What is needed
For the data below, give again exactly the lines from the one containing "ATOM 2 C CA" through the one containing "ATOM 47 C C", both ends included, and no others.

Data extract
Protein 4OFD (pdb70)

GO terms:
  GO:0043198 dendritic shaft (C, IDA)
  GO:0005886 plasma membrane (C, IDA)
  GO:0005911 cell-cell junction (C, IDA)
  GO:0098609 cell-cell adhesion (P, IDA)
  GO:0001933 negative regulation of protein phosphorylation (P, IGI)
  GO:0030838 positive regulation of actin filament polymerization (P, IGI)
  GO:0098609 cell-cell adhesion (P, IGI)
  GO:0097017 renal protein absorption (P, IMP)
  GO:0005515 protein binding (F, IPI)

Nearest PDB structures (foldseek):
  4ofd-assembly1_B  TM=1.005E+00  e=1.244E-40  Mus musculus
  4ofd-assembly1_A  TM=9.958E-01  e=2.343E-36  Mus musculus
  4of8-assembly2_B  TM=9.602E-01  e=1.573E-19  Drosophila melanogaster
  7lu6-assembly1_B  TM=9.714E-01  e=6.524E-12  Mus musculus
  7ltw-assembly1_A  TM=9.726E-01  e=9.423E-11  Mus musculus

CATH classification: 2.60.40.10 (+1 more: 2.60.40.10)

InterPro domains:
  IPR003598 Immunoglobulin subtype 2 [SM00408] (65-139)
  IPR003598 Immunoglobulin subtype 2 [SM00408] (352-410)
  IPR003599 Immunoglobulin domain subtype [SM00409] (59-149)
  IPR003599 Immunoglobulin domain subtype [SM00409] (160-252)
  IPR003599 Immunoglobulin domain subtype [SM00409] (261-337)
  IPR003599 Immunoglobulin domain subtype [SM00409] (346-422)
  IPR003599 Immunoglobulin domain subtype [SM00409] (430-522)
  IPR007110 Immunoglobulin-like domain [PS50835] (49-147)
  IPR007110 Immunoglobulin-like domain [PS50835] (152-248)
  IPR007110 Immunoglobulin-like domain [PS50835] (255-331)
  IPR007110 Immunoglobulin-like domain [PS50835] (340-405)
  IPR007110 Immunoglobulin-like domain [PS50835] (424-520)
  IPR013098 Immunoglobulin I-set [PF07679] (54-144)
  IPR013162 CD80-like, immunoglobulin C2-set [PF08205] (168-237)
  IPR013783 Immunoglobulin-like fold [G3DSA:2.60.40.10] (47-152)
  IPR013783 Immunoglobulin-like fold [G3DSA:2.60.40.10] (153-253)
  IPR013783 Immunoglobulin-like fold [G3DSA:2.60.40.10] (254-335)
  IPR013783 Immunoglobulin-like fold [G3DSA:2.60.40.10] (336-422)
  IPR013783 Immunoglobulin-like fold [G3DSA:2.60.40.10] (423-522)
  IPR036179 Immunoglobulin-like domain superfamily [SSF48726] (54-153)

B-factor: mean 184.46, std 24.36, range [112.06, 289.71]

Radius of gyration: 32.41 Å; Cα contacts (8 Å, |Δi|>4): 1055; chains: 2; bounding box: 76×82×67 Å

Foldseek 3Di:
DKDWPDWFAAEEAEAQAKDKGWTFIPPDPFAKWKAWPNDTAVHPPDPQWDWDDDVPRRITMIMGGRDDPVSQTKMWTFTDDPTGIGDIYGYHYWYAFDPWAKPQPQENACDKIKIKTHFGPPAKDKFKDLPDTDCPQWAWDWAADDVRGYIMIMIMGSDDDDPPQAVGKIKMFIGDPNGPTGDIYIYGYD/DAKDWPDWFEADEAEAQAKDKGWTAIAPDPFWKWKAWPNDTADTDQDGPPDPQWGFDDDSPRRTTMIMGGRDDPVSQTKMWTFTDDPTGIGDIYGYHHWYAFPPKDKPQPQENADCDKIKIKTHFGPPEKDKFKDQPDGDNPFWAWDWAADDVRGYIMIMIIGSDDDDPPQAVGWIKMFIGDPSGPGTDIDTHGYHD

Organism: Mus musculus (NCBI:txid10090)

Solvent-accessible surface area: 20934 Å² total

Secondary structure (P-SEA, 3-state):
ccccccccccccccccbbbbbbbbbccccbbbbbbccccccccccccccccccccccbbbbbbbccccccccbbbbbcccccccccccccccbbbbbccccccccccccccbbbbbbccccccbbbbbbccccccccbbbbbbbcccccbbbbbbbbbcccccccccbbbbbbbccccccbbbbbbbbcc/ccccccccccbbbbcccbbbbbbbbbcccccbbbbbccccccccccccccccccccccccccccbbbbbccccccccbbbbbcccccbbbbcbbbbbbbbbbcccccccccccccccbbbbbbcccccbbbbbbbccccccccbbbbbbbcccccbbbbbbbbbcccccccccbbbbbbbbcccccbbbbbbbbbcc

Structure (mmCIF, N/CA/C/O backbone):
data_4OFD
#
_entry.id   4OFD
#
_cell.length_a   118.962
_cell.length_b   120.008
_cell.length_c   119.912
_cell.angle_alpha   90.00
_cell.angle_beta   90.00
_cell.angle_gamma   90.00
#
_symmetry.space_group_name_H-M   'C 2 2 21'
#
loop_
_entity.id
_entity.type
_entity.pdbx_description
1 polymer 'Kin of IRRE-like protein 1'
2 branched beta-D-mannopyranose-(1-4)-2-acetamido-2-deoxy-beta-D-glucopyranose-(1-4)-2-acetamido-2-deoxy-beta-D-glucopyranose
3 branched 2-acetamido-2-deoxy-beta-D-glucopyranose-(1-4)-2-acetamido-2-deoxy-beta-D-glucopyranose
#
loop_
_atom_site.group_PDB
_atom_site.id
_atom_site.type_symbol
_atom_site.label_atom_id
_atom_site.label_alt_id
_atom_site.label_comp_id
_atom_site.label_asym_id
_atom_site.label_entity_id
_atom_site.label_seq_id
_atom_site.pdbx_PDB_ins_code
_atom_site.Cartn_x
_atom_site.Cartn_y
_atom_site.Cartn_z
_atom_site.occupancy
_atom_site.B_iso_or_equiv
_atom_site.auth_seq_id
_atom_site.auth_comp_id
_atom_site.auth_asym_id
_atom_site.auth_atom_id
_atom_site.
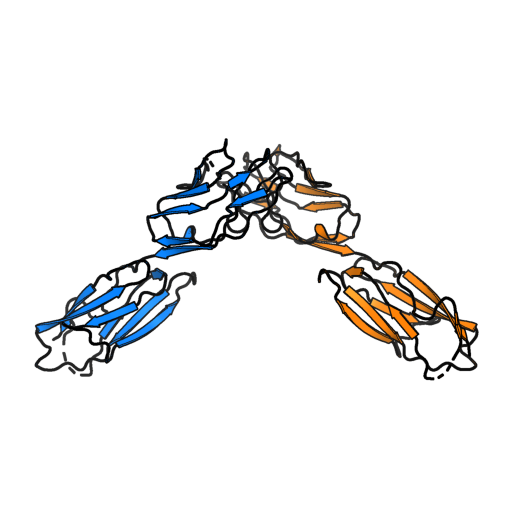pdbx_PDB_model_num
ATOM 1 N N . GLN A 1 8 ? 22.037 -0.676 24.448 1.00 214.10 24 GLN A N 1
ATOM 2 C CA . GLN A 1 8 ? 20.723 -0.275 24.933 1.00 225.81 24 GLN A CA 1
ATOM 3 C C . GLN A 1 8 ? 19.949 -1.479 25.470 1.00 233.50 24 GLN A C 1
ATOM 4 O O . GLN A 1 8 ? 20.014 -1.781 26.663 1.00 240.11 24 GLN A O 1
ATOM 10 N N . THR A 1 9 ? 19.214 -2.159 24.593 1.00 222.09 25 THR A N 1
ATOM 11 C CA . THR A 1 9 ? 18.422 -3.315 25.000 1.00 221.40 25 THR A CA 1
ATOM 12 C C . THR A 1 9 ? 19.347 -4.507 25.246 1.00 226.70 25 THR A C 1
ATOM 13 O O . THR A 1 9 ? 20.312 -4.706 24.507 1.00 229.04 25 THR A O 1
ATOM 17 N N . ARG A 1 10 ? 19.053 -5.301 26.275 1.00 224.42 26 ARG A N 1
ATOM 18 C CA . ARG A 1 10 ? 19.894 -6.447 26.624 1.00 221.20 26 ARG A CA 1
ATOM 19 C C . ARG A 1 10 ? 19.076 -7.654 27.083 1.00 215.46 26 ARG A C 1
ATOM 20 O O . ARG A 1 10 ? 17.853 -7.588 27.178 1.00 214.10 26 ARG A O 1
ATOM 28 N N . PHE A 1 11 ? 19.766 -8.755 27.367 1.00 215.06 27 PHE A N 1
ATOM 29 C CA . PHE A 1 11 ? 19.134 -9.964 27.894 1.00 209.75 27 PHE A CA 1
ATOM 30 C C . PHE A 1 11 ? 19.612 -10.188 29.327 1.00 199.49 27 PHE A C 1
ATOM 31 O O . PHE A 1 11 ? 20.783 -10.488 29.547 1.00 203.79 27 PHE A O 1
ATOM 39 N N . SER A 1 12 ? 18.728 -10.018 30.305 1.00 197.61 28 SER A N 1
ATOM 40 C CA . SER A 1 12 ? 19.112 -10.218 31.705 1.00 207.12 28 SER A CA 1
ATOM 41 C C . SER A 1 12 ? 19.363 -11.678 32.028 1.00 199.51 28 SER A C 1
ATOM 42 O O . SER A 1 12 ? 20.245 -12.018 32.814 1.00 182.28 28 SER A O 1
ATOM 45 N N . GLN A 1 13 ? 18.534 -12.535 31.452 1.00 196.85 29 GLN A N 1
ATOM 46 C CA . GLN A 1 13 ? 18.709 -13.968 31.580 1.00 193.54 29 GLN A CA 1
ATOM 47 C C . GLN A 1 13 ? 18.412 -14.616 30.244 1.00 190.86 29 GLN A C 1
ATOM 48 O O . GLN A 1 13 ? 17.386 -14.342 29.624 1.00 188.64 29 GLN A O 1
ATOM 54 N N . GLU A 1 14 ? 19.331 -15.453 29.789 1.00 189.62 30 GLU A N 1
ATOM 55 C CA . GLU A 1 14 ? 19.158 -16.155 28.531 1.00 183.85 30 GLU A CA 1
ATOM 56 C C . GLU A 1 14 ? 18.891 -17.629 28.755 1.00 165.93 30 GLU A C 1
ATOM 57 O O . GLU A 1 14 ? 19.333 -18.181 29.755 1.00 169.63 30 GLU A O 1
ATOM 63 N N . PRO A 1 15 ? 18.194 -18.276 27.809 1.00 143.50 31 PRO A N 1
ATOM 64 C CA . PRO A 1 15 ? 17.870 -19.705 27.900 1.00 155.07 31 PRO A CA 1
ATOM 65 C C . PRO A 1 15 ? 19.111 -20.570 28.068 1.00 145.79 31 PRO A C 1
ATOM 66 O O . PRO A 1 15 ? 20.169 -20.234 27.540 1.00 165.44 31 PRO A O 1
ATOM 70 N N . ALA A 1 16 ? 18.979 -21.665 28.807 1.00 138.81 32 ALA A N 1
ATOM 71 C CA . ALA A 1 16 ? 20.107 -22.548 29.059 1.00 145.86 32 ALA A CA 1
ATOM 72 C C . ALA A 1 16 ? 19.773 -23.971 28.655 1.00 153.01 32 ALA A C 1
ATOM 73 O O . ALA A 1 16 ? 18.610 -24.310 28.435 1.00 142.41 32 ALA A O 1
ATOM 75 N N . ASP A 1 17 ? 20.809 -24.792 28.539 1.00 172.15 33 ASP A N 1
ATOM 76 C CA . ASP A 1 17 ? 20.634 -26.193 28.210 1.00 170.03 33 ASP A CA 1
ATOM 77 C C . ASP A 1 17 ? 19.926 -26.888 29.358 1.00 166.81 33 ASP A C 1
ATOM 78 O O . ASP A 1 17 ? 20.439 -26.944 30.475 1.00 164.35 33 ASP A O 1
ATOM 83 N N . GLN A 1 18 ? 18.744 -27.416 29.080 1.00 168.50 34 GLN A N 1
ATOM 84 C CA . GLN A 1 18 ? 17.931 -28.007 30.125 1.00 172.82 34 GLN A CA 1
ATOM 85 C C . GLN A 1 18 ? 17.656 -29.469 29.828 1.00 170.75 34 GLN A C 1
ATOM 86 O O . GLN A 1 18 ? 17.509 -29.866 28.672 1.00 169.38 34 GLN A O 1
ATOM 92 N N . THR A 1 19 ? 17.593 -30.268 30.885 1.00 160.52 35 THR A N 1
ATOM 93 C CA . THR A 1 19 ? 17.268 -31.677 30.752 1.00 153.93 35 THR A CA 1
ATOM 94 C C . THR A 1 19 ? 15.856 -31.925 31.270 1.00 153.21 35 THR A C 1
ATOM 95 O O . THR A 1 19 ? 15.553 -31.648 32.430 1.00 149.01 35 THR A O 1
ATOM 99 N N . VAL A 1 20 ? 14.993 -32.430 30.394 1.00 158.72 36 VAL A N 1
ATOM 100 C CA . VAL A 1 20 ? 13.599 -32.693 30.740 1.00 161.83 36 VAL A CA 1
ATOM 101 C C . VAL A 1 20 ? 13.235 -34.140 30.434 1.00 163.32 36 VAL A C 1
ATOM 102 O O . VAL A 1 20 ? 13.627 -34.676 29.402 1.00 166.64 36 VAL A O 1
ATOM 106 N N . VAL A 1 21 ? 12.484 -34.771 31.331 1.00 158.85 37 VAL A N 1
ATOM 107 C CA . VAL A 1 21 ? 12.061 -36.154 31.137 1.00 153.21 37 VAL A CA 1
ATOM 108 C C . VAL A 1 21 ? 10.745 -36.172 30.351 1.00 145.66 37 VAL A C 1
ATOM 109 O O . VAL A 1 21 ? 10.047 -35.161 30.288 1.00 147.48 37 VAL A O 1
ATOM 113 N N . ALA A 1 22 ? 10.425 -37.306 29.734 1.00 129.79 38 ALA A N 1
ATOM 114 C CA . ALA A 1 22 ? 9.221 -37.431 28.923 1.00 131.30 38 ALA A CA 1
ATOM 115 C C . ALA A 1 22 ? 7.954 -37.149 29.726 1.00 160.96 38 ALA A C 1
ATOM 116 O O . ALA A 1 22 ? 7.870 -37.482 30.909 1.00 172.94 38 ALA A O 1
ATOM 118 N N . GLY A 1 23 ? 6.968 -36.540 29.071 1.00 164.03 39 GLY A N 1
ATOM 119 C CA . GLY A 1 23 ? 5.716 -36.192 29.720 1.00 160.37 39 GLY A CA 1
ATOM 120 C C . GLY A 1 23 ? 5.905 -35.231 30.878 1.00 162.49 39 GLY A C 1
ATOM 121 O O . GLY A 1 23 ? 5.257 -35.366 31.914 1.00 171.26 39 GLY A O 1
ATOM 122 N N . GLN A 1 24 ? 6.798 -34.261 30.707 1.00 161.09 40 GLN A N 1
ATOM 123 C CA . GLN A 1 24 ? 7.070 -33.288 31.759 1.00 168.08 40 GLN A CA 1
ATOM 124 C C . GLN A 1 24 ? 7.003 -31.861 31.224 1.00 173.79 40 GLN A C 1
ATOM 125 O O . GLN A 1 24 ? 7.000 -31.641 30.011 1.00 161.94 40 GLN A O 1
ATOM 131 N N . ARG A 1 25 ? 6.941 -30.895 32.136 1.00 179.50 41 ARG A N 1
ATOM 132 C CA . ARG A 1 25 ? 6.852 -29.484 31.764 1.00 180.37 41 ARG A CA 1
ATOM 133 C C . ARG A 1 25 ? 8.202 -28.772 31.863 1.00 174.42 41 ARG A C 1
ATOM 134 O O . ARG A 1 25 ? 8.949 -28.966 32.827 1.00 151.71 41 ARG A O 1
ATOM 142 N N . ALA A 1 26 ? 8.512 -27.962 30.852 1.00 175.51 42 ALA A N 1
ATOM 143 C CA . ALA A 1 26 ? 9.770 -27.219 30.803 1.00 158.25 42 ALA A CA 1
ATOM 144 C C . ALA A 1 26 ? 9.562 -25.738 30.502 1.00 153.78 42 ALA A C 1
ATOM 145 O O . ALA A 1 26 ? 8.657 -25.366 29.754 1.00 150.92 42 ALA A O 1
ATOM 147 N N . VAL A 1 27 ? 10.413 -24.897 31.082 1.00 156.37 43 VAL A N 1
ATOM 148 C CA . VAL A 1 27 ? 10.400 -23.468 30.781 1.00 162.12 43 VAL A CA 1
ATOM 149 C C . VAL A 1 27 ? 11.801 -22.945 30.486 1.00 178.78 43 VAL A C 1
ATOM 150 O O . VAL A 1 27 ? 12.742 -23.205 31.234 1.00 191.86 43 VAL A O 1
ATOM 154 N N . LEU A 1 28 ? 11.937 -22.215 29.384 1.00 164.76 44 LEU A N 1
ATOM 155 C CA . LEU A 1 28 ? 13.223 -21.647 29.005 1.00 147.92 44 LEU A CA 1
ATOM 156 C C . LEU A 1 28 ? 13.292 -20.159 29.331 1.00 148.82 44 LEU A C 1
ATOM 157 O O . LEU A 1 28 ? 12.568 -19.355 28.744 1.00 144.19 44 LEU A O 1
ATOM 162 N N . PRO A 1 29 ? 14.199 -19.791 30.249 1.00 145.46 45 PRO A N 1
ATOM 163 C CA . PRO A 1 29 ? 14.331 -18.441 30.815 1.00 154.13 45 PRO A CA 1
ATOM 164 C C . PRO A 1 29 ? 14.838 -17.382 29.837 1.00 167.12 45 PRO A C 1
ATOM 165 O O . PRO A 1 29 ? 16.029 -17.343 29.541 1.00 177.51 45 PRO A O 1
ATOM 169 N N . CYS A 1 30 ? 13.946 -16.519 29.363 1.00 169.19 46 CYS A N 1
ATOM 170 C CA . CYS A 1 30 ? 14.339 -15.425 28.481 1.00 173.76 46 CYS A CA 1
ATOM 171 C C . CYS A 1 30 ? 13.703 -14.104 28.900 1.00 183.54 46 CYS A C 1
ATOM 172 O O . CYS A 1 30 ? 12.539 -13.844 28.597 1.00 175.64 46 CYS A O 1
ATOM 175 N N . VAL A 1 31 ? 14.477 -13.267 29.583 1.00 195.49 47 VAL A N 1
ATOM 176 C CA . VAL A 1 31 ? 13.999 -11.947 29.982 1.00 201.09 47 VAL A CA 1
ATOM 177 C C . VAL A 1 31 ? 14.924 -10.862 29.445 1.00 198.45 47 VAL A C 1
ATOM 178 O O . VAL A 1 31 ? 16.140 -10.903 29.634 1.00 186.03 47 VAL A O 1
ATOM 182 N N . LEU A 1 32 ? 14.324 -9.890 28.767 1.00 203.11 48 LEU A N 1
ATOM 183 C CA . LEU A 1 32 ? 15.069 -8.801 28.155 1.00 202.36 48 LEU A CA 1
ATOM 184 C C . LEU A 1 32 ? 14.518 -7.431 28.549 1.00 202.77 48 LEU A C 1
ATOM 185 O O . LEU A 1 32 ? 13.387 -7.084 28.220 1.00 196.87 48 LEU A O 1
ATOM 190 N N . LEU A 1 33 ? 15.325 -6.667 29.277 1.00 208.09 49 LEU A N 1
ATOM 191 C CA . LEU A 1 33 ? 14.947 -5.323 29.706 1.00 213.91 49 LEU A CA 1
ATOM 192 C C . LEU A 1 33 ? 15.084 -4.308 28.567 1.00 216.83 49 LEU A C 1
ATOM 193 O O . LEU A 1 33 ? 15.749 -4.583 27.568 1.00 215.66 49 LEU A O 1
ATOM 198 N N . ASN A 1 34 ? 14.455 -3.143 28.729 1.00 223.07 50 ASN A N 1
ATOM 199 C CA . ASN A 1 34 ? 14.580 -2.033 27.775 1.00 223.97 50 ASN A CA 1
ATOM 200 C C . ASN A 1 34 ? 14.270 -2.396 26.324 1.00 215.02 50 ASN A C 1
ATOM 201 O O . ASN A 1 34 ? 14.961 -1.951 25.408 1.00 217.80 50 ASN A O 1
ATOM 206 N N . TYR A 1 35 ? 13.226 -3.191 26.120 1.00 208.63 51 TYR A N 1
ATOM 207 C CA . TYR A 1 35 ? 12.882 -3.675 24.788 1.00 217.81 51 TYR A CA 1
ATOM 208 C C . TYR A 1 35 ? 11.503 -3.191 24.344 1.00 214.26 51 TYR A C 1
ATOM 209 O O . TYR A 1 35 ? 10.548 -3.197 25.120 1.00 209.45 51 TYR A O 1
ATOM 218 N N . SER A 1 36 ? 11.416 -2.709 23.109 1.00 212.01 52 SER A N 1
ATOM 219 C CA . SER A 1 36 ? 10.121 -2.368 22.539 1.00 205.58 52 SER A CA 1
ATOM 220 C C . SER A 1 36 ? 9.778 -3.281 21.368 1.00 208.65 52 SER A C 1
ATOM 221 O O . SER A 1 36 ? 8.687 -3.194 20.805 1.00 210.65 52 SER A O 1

Output below
ATOM 2 C CA . GLN A 1 8 ? 20.723 -0.275 24.933 1.00 225.81 24 GLN A CA 1
ATOM 3 C C . GLN A 1 8 ? 19.949 -1.479 25.470 1.00 233.50 24 GLN A C 1
ATOM 4 O O . GLN A 1 8 ? 20.014 -1.781 26.663 1.00 240.11 24 GLN A O 1
ATOM 10 N N . THR A 1 9 ? 19.214 -2.159 24.593 1.00 222.09 25 THR A N 1
ATOM 11 C CA . THR A 1 9 ? 18.422 -3.315 25.000 1.00 221.40 25 THR A CA 1
ATOM 12 C C . THR A 1 9 ? 19.347 -4.507 25.246 1.00 226.70 25 THR A C 1
ATOM 13 O O . THR A 1 9 ? 20.312 -4.706 24.507 1.00 229.04 25 THR A O 1
ATOM 17 N N . ARG A 1 10 ? 19.053 -5.301 26.275 1.00 224.42 26 ARG A N 1
ATOM 18 C CA . ARG A 1 10 ? 19.894 -6.447 26.624 1.00 221.20 26 ARG A CA 1
ATOM 19 C C . ARG A 1 10 ? 19.076 -7.654 27.083 1.00 215.46 26 ARG A C 1
ATOM 20 O O . ARG A 1 10 ? 17.853 -7.588 27.178 1.00 214.10 26 ARG A O 1
ATOM 28 N N . PHE A 1 11 ? 19.766 -8.755 27.367 1.00 215.06 27 PHE A N 1
ATOM 29 C CA . PHE A 1 11 ? 19.134 -9.964 27.894 1.00 209.75 27 PHE A CA 1
ATOM 30 C C . PHE A 1 11 ? 19.612 -10.188 29.327 1.00 199.49 27 PHE A C 1
ATOM 31 O O . PHE A 1 11 ? 20.783 -10.488 29.547 1.00 203.79 27 PHE A O 1
ATOM 39 N N . SER A 1 12 ? 18.728 -10.018 30.305 1.00 197.61 28 SER A N 1
ATOM 40 C CA . SER A 1 12 ? 19.112 -10.218 31.705 1.00 207.12 28 SER A CA 1
ATOM 41 C C . SER A 1 12 ? 19.363 -11.678 32.028 1.00 199.51 28 SER A C 1
ATOM 42 O O . SER A 1 12 ? 20.245 -12.018 32.814 1.00 182.28 28 SER A O 1
ATOM 45 N N . GLN A 1 13 ? 18.534 -12.535 31.452 1.00 196.85 29 GLN A N 1
ATOM 46 C CA . GLN A 1 13 ? 18.709 -13.968 31.580 1.00 193.54 29 GLN A CA 1
ATOM 47 C C . GLN A 1 13 ? 18.412 -14.616 30.244 1.00 190.86 29 GLN A C 1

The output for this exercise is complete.